▸ PROVIDED RECORDS:
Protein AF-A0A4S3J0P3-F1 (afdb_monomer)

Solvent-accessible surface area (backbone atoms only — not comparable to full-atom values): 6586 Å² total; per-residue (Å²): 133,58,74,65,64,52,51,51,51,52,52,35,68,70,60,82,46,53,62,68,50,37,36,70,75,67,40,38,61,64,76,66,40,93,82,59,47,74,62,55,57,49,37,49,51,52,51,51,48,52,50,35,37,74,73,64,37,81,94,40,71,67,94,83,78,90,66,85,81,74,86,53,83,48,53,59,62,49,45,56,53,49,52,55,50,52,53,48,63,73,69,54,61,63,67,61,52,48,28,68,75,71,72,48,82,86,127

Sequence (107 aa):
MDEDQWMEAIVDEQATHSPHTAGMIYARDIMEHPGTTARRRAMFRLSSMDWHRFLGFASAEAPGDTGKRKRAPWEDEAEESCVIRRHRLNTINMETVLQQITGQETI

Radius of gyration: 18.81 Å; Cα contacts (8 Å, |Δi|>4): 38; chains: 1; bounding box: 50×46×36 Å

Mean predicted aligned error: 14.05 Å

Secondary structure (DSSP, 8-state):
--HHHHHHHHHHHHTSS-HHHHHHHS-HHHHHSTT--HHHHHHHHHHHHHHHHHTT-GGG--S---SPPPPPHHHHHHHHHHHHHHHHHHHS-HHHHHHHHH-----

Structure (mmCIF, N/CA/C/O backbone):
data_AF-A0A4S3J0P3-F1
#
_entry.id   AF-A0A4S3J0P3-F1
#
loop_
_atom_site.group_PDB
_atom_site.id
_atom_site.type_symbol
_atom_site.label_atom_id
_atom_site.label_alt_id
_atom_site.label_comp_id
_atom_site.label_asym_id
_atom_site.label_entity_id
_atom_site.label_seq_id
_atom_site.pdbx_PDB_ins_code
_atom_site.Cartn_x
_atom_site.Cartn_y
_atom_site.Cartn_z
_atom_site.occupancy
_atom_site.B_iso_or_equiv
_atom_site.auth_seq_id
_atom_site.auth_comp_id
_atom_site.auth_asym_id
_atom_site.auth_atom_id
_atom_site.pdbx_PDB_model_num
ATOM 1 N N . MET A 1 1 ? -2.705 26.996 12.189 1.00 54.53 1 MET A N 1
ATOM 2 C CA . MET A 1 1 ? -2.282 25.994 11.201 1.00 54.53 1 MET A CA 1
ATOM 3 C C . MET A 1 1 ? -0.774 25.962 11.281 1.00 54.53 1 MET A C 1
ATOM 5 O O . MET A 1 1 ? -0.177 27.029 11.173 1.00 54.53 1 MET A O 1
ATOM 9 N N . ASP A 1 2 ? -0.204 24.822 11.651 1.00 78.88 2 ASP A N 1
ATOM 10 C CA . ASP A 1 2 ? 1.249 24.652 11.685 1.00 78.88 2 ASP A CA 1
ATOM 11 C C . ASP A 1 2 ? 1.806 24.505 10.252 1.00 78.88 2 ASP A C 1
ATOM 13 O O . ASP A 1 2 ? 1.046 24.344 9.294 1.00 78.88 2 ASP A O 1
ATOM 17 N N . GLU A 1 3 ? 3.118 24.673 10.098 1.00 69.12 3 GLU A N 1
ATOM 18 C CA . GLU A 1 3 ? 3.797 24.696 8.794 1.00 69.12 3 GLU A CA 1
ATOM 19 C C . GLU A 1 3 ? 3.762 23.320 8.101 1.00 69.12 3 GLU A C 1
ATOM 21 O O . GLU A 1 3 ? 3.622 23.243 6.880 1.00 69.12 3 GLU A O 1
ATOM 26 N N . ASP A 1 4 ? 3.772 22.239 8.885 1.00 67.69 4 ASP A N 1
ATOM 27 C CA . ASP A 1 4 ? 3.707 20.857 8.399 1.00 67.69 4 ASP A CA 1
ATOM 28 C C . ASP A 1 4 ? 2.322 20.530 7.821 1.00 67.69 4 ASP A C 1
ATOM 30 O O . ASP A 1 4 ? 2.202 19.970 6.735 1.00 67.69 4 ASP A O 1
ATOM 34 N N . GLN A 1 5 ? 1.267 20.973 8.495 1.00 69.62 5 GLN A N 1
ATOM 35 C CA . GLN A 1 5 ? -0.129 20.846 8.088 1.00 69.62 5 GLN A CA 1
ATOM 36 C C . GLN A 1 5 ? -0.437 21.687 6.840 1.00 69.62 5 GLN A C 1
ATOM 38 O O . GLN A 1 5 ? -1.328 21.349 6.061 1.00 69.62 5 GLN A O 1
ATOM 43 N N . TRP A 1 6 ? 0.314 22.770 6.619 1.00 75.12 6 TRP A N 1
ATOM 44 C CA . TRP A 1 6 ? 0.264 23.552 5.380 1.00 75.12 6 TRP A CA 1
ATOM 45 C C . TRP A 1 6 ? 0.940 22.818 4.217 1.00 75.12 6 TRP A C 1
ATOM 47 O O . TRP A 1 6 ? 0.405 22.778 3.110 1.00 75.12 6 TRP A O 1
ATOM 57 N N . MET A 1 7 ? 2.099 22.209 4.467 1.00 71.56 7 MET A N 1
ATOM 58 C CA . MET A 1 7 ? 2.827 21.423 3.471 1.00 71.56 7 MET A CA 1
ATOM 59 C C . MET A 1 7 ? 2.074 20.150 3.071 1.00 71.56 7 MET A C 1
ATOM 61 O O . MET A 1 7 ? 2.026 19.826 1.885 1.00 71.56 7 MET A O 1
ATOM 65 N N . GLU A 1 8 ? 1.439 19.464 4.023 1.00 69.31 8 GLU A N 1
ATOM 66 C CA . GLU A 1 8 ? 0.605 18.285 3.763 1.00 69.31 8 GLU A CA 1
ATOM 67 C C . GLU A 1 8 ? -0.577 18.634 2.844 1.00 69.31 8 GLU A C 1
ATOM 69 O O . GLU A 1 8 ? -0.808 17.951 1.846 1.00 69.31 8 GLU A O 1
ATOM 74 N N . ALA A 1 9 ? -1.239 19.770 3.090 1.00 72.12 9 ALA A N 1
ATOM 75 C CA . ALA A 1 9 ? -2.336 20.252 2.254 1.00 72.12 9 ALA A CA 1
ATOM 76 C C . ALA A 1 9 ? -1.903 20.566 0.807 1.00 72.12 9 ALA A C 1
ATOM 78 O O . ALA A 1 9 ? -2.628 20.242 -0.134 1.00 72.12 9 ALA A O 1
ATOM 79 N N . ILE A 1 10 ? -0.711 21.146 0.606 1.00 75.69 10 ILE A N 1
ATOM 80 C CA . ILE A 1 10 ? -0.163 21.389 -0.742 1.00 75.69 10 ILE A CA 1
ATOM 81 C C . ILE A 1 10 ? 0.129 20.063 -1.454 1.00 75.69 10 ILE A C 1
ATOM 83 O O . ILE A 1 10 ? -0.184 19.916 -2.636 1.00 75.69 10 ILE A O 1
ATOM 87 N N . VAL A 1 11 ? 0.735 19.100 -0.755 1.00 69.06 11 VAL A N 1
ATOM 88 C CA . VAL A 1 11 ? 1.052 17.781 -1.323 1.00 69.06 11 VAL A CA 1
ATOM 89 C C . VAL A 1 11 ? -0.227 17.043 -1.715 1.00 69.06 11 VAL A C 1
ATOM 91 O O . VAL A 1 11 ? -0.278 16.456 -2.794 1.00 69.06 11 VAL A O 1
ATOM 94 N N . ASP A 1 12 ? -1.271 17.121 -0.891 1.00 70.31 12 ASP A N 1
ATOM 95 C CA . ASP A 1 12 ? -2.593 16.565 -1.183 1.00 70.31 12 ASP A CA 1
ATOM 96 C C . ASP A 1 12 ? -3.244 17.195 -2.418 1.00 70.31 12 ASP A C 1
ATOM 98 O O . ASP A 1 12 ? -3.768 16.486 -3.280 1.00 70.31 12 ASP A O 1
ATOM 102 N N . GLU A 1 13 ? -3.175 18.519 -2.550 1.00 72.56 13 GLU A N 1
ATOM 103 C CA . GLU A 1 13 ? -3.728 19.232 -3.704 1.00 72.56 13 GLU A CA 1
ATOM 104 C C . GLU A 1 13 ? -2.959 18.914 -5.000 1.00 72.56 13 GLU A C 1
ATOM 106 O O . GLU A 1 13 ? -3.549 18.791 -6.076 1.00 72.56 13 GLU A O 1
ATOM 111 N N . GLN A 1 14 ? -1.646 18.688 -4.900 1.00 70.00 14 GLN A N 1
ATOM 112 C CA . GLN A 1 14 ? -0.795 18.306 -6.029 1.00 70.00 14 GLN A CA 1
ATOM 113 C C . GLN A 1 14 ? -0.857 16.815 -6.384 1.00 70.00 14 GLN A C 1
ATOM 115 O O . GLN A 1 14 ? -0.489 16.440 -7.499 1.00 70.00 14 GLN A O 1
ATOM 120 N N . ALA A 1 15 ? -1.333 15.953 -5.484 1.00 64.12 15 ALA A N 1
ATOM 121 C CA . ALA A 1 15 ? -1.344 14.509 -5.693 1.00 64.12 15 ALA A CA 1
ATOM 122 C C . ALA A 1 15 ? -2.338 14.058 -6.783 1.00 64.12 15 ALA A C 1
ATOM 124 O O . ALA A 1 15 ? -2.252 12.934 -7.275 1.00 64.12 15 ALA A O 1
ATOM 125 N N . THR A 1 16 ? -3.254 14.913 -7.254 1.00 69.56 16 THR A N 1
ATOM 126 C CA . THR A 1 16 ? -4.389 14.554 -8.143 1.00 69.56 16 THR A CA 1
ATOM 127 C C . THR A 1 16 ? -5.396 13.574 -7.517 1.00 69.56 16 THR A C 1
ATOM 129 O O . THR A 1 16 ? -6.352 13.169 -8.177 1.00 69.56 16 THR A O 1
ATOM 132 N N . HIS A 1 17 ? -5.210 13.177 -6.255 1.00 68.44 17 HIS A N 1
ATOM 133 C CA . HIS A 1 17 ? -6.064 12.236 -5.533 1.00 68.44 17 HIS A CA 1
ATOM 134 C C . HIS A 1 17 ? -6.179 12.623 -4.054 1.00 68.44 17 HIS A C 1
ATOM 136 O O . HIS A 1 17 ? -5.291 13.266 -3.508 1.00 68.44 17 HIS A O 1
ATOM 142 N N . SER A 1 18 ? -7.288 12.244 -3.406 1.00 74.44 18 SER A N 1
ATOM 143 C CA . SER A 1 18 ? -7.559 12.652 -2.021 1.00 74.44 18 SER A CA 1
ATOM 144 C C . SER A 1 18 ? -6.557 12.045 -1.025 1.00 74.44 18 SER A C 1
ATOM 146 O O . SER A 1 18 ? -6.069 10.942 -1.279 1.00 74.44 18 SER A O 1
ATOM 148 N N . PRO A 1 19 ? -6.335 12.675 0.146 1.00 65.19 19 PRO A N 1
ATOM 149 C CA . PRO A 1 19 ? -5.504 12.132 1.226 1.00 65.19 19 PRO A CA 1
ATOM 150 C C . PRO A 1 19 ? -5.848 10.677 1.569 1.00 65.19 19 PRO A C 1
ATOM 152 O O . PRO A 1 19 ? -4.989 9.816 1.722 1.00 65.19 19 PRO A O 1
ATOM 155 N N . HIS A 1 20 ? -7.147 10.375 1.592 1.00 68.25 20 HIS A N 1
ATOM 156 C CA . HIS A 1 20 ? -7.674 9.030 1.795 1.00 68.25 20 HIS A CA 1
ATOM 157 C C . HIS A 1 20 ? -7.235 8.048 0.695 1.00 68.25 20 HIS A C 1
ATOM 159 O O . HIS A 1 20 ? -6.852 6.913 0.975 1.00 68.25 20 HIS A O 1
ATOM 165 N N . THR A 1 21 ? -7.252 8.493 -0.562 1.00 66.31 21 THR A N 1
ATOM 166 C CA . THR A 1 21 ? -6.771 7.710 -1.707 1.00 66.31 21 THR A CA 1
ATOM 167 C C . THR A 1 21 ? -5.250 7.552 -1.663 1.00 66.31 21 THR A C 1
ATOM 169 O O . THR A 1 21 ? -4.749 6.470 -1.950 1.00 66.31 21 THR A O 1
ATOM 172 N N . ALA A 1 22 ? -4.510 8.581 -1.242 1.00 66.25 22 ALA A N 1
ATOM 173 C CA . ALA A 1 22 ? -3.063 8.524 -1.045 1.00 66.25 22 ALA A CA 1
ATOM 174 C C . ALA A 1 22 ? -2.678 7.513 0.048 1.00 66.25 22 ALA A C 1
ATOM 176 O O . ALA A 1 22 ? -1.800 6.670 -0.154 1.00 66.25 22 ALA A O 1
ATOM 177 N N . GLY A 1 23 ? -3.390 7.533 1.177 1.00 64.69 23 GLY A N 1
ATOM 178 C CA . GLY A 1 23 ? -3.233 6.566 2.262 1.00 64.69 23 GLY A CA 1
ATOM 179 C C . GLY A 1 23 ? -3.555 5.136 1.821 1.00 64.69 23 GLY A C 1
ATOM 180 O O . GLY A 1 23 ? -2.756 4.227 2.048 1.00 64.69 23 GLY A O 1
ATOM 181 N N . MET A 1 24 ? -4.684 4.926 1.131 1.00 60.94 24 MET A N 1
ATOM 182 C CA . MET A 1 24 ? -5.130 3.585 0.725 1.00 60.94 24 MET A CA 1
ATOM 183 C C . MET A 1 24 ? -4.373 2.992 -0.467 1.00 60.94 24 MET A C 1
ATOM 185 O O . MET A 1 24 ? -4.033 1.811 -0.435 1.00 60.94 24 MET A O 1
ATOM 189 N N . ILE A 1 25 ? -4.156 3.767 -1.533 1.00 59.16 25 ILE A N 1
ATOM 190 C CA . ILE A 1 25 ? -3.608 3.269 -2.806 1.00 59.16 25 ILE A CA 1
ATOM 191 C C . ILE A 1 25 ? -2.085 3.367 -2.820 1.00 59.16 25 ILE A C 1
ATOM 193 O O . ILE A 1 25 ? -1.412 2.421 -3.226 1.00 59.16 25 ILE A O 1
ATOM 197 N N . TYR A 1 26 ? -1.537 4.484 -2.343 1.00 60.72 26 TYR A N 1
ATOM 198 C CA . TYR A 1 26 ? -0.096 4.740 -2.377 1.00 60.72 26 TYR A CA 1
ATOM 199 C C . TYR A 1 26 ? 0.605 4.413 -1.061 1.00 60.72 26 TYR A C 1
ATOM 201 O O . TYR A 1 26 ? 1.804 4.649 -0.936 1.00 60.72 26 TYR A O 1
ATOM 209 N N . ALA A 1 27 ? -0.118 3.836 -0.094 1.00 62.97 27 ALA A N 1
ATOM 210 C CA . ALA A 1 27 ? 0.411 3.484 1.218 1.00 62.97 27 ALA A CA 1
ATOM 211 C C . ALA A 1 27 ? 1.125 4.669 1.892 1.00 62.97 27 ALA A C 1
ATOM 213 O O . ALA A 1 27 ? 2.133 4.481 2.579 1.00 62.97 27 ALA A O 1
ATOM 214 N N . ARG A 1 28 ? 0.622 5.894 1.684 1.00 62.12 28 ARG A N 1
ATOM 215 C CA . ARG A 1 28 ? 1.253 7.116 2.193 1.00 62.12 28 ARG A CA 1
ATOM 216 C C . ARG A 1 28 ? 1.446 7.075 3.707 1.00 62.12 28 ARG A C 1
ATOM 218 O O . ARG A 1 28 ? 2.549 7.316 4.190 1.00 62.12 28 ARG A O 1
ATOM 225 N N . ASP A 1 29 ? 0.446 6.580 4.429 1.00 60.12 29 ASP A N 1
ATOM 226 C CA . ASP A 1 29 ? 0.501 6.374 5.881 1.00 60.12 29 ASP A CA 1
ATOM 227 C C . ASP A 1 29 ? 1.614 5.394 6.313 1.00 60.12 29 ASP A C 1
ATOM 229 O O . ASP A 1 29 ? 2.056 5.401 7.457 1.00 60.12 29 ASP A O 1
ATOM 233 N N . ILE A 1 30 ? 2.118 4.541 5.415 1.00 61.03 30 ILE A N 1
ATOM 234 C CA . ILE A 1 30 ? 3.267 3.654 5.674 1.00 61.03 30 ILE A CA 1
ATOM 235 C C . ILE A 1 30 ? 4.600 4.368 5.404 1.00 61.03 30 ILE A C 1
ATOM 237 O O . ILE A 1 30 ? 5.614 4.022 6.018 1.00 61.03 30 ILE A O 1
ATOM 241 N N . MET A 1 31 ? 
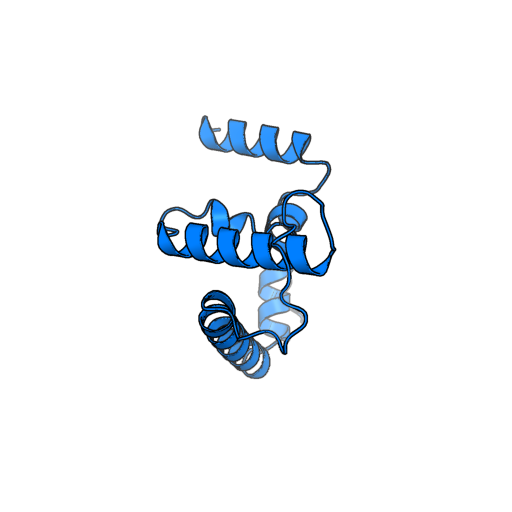4.627 5.341 4.492 1.00 56.69 31 MET A N 1
ATOM 242 C CA . MET A 1 31 ? 5.829 6.105 4.144 1.00 56.69 31 MET A CA 1
ATOM 243 C C . MET A 1 31 ? 6.087 7.287 5.092 1.00 56.69 31 MET A C 1
ATOM 245 O O . MET A 1 31 ? 7.257 7.595 5.366 1.00 56.69 31 MET A O 1
ATOM 249 N N . GLU A 1 32 ? 5.016 7.899 5.602 1.00 58.28 32 GLU A N 1
ATOM 250 C CA . GLU A 1 32 ? 5.032 9.191 6.303 1.00 58.28 32 GLU A CA 1
ATOM 251 C C . GLU A 1 32 ? 4.743 9.104 7.808 1.00 58.28 32 GLU A C 1
ATOM 253 O O . GLU A 1 32 ? 5.034 10.054 8.530 1.00 58.28 32 GLU A O 1
ATOM 258 N N . HIS A 1 33 ? 4.251 7.971 8.330 1.00 56.25 33 HIS A N 1
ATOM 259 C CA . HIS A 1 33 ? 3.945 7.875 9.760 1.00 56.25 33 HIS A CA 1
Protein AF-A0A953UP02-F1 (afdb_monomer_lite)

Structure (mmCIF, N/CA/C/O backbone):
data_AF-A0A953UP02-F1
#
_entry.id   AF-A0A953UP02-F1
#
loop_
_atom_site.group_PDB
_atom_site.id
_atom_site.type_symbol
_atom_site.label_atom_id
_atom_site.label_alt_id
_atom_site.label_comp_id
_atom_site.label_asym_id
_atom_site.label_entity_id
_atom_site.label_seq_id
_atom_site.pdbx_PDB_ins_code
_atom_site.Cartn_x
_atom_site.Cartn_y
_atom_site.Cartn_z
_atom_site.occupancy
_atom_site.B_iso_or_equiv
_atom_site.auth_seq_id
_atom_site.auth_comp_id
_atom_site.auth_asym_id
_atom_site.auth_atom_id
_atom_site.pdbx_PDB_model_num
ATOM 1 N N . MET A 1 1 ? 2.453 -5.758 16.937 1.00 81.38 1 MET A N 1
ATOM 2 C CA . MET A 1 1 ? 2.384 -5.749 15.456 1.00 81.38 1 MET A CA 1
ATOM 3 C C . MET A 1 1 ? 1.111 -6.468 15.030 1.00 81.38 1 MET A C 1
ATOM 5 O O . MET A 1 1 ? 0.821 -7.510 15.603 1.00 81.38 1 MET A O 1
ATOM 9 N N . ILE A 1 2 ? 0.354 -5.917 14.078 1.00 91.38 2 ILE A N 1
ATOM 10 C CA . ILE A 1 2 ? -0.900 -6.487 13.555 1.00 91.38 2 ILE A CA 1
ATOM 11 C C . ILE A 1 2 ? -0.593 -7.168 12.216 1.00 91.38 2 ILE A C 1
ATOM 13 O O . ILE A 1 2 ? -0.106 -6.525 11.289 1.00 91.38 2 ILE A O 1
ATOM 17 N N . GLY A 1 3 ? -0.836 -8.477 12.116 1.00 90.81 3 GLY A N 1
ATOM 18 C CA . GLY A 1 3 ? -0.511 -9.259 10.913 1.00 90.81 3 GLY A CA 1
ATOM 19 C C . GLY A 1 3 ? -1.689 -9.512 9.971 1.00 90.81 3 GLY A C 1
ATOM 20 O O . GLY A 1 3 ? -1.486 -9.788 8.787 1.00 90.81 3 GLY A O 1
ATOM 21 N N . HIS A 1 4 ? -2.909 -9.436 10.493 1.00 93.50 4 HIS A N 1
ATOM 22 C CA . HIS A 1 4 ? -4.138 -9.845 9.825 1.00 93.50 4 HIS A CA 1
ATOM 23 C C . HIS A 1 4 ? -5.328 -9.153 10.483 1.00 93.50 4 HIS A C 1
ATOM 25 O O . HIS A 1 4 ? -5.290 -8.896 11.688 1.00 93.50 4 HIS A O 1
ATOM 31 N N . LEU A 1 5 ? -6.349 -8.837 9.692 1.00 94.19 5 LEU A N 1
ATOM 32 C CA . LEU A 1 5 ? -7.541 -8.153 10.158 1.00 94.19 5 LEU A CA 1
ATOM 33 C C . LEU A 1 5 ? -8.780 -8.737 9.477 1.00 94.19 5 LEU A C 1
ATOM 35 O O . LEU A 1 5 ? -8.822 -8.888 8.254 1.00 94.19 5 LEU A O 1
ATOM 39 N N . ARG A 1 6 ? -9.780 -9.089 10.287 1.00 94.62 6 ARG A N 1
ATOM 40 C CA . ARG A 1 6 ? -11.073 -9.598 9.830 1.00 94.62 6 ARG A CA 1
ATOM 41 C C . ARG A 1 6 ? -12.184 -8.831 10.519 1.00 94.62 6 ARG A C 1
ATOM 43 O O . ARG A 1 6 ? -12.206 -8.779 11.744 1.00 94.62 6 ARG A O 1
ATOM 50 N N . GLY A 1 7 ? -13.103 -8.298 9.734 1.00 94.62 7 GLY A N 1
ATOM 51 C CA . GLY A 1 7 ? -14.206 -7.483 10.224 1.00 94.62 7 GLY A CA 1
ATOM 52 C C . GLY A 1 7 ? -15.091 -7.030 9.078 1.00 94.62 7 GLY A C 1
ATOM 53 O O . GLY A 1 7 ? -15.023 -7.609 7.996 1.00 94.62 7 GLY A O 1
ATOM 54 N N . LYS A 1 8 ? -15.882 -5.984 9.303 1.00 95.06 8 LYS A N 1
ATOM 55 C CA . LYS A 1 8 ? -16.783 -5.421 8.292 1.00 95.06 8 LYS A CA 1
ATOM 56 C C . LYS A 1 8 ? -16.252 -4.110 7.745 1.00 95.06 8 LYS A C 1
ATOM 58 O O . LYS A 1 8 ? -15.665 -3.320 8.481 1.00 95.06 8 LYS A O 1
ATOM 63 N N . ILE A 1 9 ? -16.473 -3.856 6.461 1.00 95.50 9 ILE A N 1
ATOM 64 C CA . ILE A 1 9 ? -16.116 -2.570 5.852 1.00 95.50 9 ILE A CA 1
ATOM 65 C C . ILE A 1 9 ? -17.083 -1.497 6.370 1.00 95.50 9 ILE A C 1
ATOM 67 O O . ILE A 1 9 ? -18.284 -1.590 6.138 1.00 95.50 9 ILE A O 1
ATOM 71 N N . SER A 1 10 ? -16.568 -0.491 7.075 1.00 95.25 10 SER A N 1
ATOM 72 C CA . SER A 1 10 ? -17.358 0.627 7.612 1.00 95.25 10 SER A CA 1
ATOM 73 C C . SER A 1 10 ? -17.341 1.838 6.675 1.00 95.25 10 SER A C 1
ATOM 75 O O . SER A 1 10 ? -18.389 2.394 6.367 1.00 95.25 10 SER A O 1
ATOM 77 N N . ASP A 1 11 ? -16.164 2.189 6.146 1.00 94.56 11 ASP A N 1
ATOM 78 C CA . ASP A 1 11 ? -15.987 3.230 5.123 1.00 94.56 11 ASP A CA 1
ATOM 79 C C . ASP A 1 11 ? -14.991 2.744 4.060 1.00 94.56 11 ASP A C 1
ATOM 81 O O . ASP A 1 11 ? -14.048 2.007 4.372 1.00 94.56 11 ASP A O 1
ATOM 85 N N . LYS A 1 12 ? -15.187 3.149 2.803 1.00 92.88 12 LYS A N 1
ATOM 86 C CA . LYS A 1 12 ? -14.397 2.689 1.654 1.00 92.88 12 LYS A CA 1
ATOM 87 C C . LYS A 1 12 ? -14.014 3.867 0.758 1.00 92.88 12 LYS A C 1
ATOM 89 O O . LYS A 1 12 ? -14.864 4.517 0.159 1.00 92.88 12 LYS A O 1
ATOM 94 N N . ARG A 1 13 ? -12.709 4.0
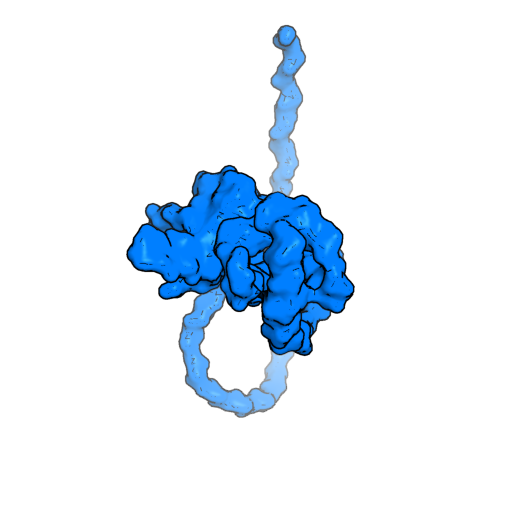99 0.603 1.00 93.75 13 ARG A N 1
ATOM 95 C CA . ARG A 1 13 ? -12.111 5.127 -0.265 1.00 93.75 13 ARG A CA 1
ATOM 96 C C . ARG A 1 13 ? -11.011 4.503 -1.136 1.00 93.75 13 ARG A C 1
ATOM 98 O O . ARG A 1 13 ? -10.403 3.518 -0.723 1.00 93.75 13 ARG A O 1
ATOM 105 N N . PRO A 1 14 ? -10.686 5.066 -2.314 1.00 89.50 14 PRO A N 1
ATOM 106 C CA . PRO A 1 14 ? -9.753 4.437 -3.260 1.00 89.50 14 PRO A CA 1
ATOM 107 C C . PRO A 1 14 ? -8.375 4.046 -2.697 1.00 89.50 14 PRO A C 1
ATOM 109 O O . PRO A 1 14 ? -7.791 3.067 -3.146 1.00 89.50 14 PRO A O 1
ATOM 112 N N . ASN A 1 15 ? -7.865 4.778 -1.701 1.00 90.94 15 ASN A N 1
ATOM 113 C CA . ASN A 1 15 ? -6.549 4.530 -1.090 1.00 90.94 15 ASN A CA 1
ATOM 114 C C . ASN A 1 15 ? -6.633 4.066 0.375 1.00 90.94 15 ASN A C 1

▸ ASSIGNMENT:
Of the entries above, repeat exactly the lines between the line with "ATOM 174 C C" and the line with "ATOM 214 N N", inclusive, and no others.

▸ SOLVED PROBLEM:
ATOM 174 C C . ALA A 1 22 ? -2.678 7.513 0.048 1.00 66.25 22 ALA A C 1
ATOM 176 O O . ALA A 1 22 ? -1.800 6.670 -0.154 1.00 66.25 22 ALA A O 1
ATOM 177 N N . GLY A 1 23 ? -3.390 7.533 1.177 1.00 64.69 23 GLY A N 1
ATOM 178 C CA . GLY A 1 23 ? -3.233 6.566 2.262 1.00 64.69 23 GLY A CA 1
ATOM 179 C C . GLY A 1 23 ? -3.555 5.136 1.821 1.00 64.69 23 GLY A C 1
ATOM 180 O O . GLY A 1 23 ? -2.756 4.227 2.048 1.00 64.69 23 GLY A O 1
ATOM 181 N N . MET A 1 24 ? -4.684 4.926 1.131 1.00 60.94 24 MET A N 1
ATOM 182 C CA . MET A 1 24 ? -5.130 3.585 0.725 1.00 60.94 24 MET A CA 1
ATOM 183 C C . MET A 1 24 ? -4.373 2.992 -0.467 1.00 60.94 24 MET A C 1
ATOM 185 O O . MET A 1 24 ? -4.033 1.811 -0.435 1.00 60.94 24 MET A O 1
ATOM 189 N N . ILE A 1 25 ? -4.156 3.767 -1.533 1.00 59.16 25 ILE A N 1
ATOM 190 C CA . ILE A 1 25 ? -3.608 3.269 -2.806 1.00 59.16 25 ILE A CA 1
ATOM 191 C C . ILE A 1 25 ? -2.085 3.367 -2.820 1.00 59.16 25 ILE A C 1
ATOM 193 O O . ILE A 1 25 ? -1.412 2.421 -3.226 1.00 59.16 25 ILE A O 1
ATOM 197 N N . TYR A 1 26 ? -1.537 4.484 -2.343 1.00 60.72 26 TYR A N 1
ATOM 198 C CA . TYR A 1 26 ? -0.096 4.740 -2.377 1.00 60.72 26 TYR A CA 1
ATOM 199 C C . TYR A 1 26 ? 0.605 4.413 -1.061 1.00 60.72 26 TYR A C 1
ATOM 201 O O . TYR A 1 26 ? 1.804 4.649 -0.936 1.00 60.72 26 TYR A O 1
ATOM 209 N N . ALA A 1 27 ? -0.118 3.836 -0.094 1.00 62.97 27 ALA A N 1
ATOM 210 C CA . ALA A 1 27 ? 0.411 3.484 1.218 1.00 62.97 27 ALA A CA 1
ATOM 211 C C . ALA A 1 27 ? 1.125 4.669 1.892 1.00 62.97 27 ALA A C 1
ATOM 213 O O . ALA A 1 27 ? 2.133 4.481 2.579 1.00 62.97 27 ALA A O 1
ATOM 214 N N . ARG A 1 28 ? 0.622 5.894 1.684 1.00 62.12 28 ARG A N 1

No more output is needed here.